Manuel Santacatalina

Personal information
- Full name: Manuel Santacatalina Ferreres
- Date of birth: 1914
- Place of birth: Puerto de Sagunto, Spain
- Date of death: 9 February 1936 (aged 21–22)
- Place of death: Puerto de Sagunto, Spain
- Position: Midfielder

Senior career*
- Years: Team / Apps / (Gls)
- 1932–1934: SC Puerto Sagunto
- 1934–1936: Valencia / 3 / (0)

= Manuel Santacatalina =

Spanish footballer (1914–1936)

Manuel Santacatalina Ferreres (1914 – 9 February 1936) was a Spanish footballer who played as a midfielder for Valencia CF.

==Biography==
Nicolás Santacatalina was born in Puerto de Sagunto, Valencian, in 1914, as the son of Rosa Ferreres and Eustaquio de Santa Catalina, a hard-working laborer, who had been placed as a baby in the vestibule of the church of Santa Catalina in Alzira, where he was taken in, raised, and baptized with the name of that 14th century church. It was he who enchanted the sport of football to Nicolás, one of his younger brothers, who later also played top division matches for Valencia.

Santacatalina began his career at his hometown club SC Puerto Sagunto, where he remained until 1934, when he was signed by Valencia. He was a tall, strong midfielder with a somewhat rough style of play, whom Valencia coach Antonín Fivébr tried to refine so that his technique would be similar to that of Carlos Iturraspe. He made his debut in a 4–2 loss to Sevilla in the First Division on 17 March 1935; he only played three league games that season.

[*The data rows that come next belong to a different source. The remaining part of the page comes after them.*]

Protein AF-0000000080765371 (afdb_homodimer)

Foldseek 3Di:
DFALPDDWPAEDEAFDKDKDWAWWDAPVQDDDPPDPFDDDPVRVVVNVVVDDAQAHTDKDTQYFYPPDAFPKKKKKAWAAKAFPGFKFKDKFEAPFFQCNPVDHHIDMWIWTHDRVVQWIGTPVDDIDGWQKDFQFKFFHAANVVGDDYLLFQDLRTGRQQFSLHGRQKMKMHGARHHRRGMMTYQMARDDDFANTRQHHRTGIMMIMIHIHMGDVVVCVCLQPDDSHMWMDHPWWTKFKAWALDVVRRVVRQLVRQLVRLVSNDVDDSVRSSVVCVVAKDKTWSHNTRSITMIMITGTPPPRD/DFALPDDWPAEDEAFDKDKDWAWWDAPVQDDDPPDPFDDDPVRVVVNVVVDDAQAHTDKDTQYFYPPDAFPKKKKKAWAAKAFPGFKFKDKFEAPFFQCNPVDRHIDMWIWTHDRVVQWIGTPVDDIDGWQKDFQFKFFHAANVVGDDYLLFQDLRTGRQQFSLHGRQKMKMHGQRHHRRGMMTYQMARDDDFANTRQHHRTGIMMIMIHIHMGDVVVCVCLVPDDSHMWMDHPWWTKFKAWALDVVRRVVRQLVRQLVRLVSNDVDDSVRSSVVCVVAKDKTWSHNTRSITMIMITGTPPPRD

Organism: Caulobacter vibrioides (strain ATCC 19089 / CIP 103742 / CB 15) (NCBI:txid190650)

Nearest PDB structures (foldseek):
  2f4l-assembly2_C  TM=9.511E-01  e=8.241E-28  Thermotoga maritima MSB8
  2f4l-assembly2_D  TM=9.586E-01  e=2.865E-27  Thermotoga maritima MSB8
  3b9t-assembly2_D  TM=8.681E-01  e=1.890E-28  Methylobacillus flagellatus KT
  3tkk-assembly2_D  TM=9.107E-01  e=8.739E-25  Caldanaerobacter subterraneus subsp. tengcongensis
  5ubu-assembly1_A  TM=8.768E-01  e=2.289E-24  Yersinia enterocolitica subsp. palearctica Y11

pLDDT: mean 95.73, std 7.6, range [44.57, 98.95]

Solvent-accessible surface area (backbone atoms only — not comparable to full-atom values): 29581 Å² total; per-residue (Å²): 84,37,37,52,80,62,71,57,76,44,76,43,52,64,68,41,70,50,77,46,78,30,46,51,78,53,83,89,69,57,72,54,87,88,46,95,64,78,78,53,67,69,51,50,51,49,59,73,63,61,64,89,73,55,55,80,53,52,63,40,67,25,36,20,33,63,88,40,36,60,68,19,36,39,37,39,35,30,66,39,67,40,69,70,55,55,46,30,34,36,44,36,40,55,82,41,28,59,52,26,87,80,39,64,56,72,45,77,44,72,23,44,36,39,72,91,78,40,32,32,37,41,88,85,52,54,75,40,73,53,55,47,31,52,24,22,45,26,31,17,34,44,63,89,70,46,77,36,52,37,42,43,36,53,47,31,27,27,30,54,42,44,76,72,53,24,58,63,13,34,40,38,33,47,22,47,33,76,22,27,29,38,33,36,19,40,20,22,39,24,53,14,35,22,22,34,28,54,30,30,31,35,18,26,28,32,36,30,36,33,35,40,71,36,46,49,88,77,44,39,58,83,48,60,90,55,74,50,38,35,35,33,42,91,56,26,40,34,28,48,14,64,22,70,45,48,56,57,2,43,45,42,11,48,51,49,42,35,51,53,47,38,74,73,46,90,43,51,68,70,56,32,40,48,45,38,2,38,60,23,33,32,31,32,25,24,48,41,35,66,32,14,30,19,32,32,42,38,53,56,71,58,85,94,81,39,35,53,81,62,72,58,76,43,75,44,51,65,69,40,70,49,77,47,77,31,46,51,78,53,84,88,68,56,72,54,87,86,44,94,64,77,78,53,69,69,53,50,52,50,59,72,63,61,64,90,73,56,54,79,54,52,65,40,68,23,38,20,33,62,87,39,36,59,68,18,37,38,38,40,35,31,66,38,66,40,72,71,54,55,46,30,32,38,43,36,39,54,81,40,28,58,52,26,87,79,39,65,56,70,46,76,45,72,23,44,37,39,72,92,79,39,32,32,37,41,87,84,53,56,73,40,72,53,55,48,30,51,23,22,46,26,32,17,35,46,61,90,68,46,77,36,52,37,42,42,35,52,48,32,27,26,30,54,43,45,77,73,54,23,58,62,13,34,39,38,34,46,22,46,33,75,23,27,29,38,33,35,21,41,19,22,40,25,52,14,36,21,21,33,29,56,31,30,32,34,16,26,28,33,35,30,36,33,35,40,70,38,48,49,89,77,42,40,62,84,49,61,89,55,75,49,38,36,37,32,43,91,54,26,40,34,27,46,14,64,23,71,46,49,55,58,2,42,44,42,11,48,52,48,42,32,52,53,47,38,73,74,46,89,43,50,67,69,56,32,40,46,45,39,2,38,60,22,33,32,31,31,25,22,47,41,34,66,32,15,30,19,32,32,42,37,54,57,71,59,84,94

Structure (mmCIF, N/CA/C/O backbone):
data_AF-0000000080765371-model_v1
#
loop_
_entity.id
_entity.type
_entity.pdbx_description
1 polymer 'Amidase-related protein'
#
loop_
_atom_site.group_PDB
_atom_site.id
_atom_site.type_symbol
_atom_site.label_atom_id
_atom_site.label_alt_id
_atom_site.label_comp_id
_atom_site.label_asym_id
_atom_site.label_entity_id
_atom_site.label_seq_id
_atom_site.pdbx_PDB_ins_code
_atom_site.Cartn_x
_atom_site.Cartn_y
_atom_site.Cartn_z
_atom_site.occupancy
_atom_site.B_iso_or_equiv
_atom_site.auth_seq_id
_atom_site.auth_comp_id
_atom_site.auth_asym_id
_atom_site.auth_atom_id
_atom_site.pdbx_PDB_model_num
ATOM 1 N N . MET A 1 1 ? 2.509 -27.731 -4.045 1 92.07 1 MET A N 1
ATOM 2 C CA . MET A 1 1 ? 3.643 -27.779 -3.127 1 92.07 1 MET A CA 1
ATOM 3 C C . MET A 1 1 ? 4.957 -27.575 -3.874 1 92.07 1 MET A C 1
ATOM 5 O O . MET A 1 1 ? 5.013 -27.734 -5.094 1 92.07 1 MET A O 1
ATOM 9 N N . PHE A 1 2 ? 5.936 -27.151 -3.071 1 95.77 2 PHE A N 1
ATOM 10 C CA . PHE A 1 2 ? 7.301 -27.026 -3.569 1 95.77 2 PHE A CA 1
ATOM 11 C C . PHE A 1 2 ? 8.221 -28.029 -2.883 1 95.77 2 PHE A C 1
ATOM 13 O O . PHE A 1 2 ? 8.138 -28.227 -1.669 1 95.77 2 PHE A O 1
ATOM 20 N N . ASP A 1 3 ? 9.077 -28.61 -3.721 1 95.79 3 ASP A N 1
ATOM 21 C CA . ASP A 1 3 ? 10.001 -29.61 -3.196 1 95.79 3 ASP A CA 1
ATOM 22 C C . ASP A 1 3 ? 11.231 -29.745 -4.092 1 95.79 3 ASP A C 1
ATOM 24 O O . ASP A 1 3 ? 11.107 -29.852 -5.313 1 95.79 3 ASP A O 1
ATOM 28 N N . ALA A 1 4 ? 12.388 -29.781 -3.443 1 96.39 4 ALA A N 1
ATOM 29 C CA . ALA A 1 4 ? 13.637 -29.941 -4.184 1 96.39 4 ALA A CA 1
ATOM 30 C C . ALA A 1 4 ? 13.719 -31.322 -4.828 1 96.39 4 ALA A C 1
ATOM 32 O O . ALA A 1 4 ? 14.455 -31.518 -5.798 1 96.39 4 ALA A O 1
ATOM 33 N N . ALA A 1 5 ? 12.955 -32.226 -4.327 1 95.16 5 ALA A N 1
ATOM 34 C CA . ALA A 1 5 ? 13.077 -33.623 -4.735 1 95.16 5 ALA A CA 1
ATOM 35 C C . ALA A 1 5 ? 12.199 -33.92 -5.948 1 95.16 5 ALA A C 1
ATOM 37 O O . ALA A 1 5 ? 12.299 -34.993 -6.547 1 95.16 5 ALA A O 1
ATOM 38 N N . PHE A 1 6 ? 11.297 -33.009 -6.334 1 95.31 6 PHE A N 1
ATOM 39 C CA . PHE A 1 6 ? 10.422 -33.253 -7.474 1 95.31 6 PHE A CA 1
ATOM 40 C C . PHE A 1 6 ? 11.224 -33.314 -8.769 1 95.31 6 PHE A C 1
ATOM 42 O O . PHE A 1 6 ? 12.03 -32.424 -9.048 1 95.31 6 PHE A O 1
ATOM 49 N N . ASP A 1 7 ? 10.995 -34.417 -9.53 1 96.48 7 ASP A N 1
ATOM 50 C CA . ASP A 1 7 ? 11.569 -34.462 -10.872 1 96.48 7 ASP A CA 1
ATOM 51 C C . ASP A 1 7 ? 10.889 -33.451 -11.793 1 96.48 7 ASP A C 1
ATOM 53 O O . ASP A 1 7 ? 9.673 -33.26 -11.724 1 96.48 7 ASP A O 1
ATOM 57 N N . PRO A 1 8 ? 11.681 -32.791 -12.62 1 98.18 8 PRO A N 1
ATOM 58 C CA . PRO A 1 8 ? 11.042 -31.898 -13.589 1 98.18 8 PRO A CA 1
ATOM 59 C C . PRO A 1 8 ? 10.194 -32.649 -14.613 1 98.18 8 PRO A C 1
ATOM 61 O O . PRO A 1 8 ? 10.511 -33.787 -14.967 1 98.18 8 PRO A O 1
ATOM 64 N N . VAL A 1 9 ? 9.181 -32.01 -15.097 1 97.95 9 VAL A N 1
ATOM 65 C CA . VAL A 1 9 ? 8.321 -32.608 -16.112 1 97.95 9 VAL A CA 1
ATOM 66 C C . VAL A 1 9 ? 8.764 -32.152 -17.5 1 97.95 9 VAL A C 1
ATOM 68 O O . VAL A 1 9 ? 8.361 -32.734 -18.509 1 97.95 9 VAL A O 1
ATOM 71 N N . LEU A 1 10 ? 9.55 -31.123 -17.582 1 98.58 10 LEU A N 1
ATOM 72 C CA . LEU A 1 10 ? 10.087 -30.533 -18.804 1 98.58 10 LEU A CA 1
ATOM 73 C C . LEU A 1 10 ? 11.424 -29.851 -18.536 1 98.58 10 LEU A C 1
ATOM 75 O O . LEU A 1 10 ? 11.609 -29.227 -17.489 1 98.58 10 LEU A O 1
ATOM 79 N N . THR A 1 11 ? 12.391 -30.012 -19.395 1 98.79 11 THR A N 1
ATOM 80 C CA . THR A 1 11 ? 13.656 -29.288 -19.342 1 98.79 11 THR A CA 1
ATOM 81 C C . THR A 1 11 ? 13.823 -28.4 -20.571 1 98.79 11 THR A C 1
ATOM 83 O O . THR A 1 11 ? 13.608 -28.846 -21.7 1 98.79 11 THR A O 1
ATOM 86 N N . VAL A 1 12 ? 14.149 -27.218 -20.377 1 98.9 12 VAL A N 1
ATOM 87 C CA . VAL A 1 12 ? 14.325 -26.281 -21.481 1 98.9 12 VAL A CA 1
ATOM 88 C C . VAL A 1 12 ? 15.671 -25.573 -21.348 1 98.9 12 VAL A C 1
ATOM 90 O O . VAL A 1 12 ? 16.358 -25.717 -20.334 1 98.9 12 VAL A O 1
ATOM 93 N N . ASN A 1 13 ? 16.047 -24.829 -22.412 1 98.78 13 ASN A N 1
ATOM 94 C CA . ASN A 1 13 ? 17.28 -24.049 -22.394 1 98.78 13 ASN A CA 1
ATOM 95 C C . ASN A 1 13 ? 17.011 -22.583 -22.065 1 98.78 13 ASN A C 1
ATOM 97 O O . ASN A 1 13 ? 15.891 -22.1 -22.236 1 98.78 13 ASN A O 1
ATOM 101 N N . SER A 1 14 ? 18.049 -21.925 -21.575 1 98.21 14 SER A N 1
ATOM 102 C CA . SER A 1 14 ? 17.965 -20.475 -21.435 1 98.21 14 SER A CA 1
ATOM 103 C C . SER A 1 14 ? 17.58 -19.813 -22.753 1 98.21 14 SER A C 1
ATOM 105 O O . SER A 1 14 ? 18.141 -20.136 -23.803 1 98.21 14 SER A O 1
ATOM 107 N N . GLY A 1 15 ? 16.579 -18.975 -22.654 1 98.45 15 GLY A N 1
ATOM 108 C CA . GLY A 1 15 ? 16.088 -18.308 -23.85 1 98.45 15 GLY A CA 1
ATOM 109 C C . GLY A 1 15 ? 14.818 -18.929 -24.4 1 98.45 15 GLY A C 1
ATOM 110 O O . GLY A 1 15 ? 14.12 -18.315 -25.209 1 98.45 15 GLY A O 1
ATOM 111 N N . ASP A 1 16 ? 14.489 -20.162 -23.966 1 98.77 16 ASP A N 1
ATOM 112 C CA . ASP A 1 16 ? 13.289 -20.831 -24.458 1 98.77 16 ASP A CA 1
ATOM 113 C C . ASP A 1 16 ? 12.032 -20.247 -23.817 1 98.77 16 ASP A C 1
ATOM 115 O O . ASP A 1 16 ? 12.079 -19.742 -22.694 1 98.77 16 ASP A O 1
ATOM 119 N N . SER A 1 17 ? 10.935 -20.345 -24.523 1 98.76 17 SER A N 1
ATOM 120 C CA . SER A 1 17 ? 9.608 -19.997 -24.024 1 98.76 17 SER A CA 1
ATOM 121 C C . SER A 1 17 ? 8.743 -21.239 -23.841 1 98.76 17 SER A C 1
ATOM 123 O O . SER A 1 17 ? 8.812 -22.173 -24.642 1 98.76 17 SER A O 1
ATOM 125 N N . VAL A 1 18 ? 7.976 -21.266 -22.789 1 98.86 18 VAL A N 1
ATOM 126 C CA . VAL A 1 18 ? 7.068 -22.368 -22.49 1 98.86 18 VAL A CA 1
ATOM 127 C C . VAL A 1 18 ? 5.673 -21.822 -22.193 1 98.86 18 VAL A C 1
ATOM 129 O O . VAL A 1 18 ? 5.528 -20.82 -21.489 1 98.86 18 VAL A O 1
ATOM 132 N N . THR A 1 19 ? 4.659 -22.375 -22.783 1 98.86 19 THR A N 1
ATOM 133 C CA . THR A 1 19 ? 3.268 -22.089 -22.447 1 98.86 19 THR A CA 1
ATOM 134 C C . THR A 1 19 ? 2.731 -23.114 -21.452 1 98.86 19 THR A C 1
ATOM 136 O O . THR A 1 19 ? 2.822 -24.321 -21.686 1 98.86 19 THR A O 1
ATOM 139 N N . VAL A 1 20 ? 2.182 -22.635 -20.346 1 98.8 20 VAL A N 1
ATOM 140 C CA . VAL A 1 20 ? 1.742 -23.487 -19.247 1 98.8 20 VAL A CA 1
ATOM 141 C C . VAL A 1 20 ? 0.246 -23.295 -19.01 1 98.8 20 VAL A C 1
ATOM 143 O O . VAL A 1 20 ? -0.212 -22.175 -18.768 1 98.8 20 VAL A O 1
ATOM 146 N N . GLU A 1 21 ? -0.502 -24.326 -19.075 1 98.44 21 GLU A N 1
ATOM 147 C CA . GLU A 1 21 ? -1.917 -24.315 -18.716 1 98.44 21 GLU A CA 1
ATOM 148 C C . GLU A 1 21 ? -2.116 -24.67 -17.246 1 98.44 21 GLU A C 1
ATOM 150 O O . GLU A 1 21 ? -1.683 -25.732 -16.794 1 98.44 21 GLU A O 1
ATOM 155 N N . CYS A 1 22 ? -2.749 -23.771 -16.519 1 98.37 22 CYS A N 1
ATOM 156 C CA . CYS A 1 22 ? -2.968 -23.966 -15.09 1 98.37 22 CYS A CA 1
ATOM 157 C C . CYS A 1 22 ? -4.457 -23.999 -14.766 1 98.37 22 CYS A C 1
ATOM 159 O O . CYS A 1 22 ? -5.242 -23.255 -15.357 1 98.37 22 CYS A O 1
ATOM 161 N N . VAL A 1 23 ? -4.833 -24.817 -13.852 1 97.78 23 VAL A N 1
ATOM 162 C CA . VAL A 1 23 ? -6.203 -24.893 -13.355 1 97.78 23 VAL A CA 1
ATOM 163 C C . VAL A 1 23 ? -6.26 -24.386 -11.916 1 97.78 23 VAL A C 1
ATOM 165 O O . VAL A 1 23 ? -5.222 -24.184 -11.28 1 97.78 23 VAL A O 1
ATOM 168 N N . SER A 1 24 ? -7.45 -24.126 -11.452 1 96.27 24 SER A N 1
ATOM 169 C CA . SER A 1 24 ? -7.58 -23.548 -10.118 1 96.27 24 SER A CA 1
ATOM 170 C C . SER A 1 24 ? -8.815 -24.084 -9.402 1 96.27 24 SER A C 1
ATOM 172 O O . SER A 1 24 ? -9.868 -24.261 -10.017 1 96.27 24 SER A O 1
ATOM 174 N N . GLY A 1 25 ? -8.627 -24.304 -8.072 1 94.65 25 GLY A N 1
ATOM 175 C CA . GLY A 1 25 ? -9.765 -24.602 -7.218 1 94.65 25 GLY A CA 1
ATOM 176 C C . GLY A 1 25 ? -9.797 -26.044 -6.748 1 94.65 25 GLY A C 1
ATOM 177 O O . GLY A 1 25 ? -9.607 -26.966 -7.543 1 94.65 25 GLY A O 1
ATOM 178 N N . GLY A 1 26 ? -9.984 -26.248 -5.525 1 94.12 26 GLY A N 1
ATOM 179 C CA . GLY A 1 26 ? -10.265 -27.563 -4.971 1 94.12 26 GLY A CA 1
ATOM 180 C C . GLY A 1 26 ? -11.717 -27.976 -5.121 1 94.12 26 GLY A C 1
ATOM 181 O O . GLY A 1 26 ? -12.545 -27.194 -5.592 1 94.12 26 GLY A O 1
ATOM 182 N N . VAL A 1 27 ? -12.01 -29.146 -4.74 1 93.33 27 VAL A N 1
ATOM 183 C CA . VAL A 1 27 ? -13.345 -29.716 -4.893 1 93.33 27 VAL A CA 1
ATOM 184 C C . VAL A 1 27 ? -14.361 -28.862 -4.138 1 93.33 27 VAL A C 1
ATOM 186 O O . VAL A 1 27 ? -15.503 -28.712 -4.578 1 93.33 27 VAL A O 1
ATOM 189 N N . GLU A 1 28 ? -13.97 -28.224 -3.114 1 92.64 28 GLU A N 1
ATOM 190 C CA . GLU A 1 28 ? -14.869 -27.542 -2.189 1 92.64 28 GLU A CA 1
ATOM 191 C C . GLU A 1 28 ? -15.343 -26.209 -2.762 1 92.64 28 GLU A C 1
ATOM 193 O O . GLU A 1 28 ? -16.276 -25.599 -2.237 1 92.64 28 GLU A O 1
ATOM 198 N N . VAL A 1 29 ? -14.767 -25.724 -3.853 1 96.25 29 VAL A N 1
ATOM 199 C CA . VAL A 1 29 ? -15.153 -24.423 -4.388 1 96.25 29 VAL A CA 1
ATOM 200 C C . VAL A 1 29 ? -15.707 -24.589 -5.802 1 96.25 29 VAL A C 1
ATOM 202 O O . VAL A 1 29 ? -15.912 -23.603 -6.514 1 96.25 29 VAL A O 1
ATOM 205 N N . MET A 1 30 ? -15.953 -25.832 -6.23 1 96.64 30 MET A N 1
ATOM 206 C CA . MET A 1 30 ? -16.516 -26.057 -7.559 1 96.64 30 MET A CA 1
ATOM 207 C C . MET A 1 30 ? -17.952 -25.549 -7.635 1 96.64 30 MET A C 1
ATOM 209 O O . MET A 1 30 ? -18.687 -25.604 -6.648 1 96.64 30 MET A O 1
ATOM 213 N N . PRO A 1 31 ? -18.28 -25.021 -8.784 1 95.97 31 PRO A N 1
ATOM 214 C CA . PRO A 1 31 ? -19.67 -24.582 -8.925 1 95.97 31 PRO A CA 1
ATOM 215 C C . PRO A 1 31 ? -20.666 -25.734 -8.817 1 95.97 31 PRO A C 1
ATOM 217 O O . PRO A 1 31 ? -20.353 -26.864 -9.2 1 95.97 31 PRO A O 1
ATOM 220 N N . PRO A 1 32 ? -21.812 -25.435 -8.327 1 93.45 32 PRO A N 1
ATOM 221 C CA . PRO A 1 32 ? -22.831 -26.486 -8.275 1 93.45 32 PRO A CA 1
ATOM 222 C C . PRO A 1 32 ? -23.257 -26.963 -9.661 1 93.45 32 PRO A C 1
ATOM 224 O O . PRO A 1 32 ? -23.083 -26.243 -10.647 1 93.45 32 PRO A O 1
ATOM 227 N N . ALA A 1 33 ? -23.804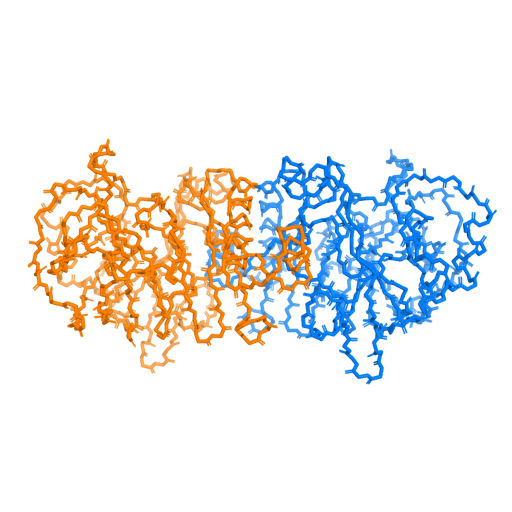 -28.119 -9.693 1 90.65 33 ALA A N 1
ATOM 228 C CA . ALA A 1 33 ? -24.179 -28.769 -10.946 1 90.65 33 ALA A CA 1
ATOM 229 C C . ALA A 1 33 ? -25.191 -27.928 -11.719 1 90.65 33 ALA A C 1
ATOM 231 O O . ALA A 1 33 ? -25.197 -27.932 -12.953 1 90.65 33 ALA A O 1
ATOM 232 N N . GLU A 1 34 ? -26.009 -27.172 -10.994 1 91.66 34 GLU A N 1
ATOM 233 C CA . GLU A 1 34 ? -27.073 -26.401 -11.63 1 91.66 34 GLU A CA 1
ATOM 234 C C . GLU A 1 34 ? -26.542 -25.084 -12.19 1 91.66 34 GLU A C 1
ATOM 236 O O . GLU A 1 34 ? -27.257 -24.37 -12.896 1 91.66 34 GLU A O 1
ATOM 241 N N . SER A 1 35 ? -25.307 -24.812 -11.869 1 92.32 35 SER A N 1
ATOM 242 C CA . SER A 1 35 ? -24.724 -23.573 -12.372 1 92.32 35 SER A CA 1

Santacatalina continued with Valencia to play the following season, but he died unexpectedly of a poorly cured pneumonia on 9 February 1936, at the age of 22, just a few months before the outbreak of the Spanish Civil War. According to some media of the time, the illness was caused by a cold water shower after training; this case was quite a shock in the Valencian community and his brother Nicolás had a hard time convincing his parents to let him continue playing football.